On Friday, she told the inquiry: “I spent two years and three months wrongfully detained in Iran between 2018 and 2020.

“I received a 10-year prison sentence and was ultimately traded by the Australian government in a prisoner swap deal for three convicted [Islamic Revolutionary Guard Corps] terrorists.

“The impact of this on my life has been devastating and it’s still ongoing.

“I lost my marriage, I lost my career, my relationships with members of my family have perhaps been irrevocably damaged as a result.

“And in many ways it’s harder now than it was when I was first released.

“I’ve come to realise I’ll never be able to claw back my career to the point that it was at before my arrest in 2018 and after dedicating so much of my life to that it’s difficult to accept.

“Despite being subjected to physical abuse, prolonged psychological torture and sexual harassment in prison, I received no support upon my return to Australia.

“I did not have a close family network and spent most of my first year post release alone in my house during lockdown.”

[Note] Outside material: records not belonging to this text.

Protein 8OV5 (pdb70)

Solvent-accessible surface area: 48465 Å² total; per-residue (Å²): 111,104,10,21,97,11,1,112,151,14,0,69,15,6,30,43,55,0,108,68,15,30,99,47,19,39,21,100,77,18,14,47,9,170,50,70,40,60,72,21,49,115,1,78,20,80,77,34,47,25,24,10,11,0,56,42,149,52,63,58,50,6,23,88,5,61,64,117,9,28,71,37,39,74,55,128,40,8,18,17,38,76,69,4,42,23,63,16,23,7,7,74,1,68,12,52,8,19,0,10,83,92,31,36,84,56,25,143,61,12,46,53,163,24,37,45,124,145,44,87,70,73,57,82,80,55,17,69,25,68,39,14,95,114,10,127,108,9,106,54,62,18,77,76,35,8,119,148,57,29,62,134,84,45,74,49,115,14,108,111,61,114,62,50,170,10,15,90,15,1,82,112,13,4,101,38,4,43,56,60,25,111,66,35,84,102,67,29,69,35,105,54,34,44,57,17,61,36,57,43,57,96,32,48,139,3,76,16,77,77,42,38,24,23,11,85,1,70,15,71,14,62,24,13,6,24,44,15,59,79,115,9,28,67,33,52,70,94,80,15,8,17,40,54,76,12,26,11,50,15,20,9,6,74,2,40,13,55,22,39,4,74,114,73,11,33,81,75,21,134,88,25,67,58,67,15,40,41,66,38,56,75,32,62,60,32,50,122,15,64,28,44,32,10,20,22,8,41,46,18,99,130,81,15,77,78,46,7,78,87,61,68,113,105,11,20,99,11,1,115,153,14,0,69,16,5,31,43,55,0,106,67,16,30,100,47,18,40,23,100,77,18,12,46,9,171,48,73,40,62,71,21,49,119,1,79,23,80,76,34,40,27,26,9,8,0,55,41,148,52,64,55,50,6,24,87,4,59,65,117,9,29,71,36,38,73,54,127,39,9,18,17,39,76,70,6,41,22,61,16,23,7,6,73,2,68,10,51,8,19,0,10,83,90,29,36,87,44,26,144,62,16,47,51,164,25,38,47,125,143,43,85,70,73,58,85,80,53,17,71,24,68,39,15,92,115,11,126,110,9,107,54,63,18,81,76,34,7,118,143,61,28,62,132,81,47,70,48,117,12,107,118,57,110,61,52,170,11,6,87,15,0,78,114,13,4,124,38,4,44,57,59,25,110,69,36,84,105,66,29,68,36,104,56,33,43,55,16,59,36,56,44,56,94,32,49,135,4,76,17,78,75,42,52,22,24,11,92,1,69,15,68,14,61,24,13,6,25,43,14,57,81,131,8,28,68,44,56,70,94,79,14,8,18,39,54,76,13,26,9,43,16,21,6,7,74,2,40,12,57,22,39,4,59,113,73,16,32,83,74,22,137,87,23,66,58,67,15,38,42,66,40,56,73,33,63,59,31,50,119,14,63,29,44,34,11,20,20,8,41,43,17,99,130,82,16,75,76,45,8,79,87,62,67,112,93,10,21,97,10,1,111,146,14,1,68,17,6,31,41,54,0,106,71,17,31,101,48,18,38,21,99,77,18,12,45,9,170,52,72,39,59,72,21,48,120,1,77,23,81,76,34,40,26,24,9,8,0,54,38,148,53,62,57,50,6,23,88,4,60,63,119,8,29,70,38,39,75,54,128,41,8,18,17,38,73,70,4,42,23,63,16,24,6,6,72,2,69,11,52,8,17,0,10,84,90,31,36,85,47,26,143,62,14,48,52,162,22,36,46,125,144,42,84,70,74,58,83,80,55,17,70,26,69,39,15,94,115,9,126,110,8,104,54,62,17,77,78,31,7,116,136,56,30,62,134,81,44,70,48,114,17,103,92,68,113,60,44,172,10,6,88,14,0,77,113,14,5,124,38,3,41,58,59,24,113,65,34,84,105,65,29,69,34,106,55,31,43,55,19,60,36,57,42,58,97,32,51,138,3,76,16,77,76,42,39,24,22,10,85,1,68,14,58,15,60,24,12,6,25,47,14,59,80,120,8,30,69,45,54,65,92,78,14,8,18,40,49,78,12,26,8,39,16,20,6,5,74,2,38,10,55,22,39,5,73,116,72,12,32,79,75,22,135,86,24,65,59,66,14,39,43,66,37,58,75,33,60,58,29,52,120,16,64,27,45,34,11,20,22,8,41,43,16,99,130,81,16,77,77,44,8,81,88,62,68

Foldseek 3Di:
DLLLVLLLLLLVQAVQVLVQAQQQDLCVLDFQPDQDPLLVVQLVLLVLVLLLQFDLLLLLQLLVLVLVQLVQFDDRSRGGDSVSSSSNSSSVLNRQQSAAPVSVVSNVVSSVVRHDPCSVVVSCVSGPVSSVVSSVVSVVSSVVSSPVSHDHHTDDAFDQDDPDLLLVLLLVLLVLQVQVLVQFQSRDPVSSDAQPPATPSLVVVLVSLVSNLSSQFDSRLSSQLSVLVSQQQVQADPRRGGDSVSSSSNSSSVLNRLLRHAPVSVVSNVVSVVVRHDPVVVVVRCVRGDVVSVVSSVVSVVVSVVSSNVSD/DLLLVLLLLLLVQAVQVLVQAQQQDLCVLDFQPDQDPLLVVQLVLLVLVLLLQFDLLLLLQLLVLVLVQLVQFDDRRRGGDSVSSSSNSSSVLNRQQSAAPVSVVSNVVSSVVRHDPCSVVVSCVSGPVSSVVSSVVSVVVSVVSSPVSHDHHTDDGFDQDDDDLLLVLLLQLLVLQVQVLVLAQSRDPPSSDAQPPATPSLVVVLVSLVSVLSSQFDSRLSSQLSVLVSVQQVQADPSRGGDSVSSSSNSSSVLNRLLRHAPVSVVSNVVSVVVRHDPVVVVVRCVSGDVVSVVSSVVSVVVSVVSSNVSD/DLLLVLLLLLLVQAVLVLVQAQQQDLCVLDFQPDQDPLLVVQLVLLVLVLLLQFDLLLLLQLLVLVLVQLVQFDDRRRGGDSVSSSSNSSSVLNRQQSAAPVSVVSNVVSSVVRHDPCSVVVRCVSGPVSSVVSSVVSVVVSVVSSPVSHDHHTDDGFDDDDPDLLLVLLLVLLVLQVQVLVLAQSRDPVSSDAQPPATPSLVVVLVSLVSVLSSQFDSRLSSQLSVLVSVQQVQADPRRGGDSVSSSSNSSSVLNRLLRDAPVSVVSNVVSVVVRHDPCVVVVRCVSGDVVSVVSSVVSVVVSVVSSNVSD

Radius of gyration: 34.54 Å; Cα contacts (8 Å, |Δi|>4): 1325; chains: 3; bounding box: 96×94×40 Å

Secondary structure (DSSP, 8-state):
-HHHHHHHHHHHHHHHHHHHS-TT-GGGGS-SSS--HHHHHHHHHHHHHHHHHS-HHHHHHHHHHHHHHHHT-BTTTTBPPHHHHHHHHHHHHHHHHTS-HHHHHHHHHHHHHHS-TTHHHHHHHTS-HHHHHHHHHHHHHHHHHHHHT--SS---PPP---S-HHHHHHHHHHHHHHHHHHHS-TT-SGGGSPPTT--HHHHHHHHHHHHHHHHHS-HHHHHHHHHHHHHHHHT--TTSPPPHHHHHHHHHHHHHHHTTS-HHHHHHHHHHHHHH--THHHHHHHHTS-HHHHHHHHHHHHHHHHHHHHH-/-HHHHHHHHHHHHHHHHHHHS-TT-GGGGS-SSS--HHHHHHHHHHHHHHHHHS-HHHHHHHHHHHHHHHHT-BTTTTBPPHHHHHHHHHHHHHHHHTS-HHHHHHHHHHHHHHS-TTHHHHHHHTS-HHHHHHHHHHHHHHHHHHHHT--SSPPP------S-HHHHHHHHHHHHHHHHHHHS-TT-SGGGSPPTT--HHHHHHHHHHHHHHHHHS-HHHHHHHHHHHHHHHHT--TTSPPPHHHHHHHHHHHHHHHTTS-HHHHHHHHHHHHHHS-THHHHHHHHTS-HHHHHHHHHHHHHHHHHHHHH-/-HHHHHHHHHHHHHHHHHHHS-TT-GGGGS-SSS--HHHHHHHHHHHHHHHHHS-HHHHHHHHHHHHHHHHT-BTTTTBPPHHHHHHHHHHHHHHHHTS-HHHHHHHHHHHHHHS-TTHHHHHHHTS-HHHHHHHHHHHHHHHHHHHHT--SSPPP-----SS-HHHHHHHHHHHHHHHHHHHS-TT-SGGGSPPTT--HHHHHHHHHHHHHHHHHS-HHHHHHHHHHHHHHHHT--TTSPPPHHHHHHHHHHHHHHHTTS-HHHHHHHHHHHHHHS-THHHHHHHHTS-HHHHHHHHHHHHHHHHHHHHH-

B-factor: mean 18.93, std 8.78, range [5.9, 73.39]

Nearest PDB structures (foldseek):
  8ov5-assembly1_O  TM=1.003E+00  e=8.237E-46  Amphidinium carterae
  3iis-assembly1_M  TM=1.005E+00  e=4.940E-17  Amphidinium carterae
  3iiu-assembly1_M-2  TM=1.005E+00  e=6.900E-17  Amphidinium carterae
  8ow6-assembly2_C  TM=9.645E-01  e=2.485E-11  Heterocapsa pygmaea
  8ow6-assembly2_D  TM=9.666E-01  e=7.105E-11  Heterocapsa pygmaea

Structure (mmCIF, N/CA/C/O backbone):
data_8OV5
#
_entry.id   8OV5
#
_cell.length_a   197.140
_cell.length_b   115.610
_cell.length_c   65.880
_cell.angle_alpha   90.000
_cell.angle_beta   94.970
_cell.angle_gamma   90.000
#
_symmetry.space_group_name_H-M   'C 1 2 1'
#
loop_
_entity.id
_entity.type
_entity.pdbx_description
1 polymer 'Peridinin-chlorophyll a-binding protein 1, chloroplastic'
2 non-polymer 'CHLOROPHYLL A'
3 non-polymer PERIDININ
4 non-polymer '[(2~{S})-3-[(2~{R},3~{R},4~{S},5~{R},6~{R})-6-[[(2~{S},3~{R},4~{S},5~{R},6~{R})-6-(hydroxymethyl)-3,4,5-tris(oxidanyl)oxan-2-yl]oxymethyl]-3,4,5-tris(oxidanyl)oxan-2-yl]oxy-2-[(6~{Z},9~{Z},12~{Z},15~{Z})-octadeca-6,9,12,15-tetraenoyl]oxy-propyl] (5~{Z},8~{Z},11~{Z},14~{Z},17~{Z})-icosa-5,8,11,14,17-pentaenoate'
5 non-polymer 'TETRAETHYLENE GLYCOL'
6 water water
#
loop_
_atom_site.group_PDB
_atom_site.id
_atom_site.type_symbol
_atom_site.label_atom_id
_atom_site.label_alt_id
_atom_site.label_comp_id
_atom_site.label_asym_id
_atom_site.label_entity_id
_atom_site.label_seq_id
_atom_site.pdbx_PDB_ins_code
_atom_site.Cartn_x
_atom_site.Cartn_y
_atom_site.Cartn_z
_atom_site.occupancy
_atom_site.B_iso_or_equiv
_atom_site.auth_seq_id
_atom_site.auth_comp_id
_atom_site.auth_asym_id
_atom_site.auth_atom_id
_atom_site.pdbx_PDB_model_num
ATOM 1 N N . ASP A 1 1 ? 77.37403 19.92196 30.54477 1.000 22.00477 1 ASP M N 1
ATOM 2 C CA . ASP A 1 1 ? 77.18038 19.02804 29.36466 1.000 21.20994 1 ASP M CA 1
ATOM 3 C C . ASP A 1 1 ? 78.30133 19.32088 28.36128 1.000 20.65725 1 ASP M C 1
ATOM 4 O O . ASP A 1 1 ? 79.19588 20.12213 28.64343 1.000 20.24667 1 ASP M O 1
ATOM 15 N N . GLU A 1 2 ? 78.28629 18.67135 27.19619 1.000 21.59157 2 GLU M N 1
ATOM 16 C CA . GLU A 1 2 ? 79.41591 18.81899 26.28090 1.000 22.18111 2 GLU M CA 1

She said her anger about her ordeal had motivated her to campaign for reform.

She said the lack of a definition of wrongful detention and a distinct process to handle such cases left many Australians to fall through the cracks.

In her testimony, she highlighted a number of potential strategies, including sanctions on foreign hostage takers, and the establishing of a separate body solely devoted to handling overseas detainees.

“Instituting a senior expert role, subject to diplomatic rotation … does not reduce flexibility,” she told the committee.

“They could be provided with a full suite of flexible tools to tackle this phenomenon, to be used in accordance with their own discretion and expertise.

“Most importantly, it needs to be a very senior person appointed for a fixed period of time, that is not subject to diplomatic rotation and has that very, very high level access to the prime minister.”

She also urged the committee to speak to Australians currently detained overseas during future public hearings.

“It’s important to remember that some of our fellow citizens are facing this injustice right now,” she said.

“They could be being tortured right now as we speak, and are relying on us to bring them home and bring their suffering to an end.”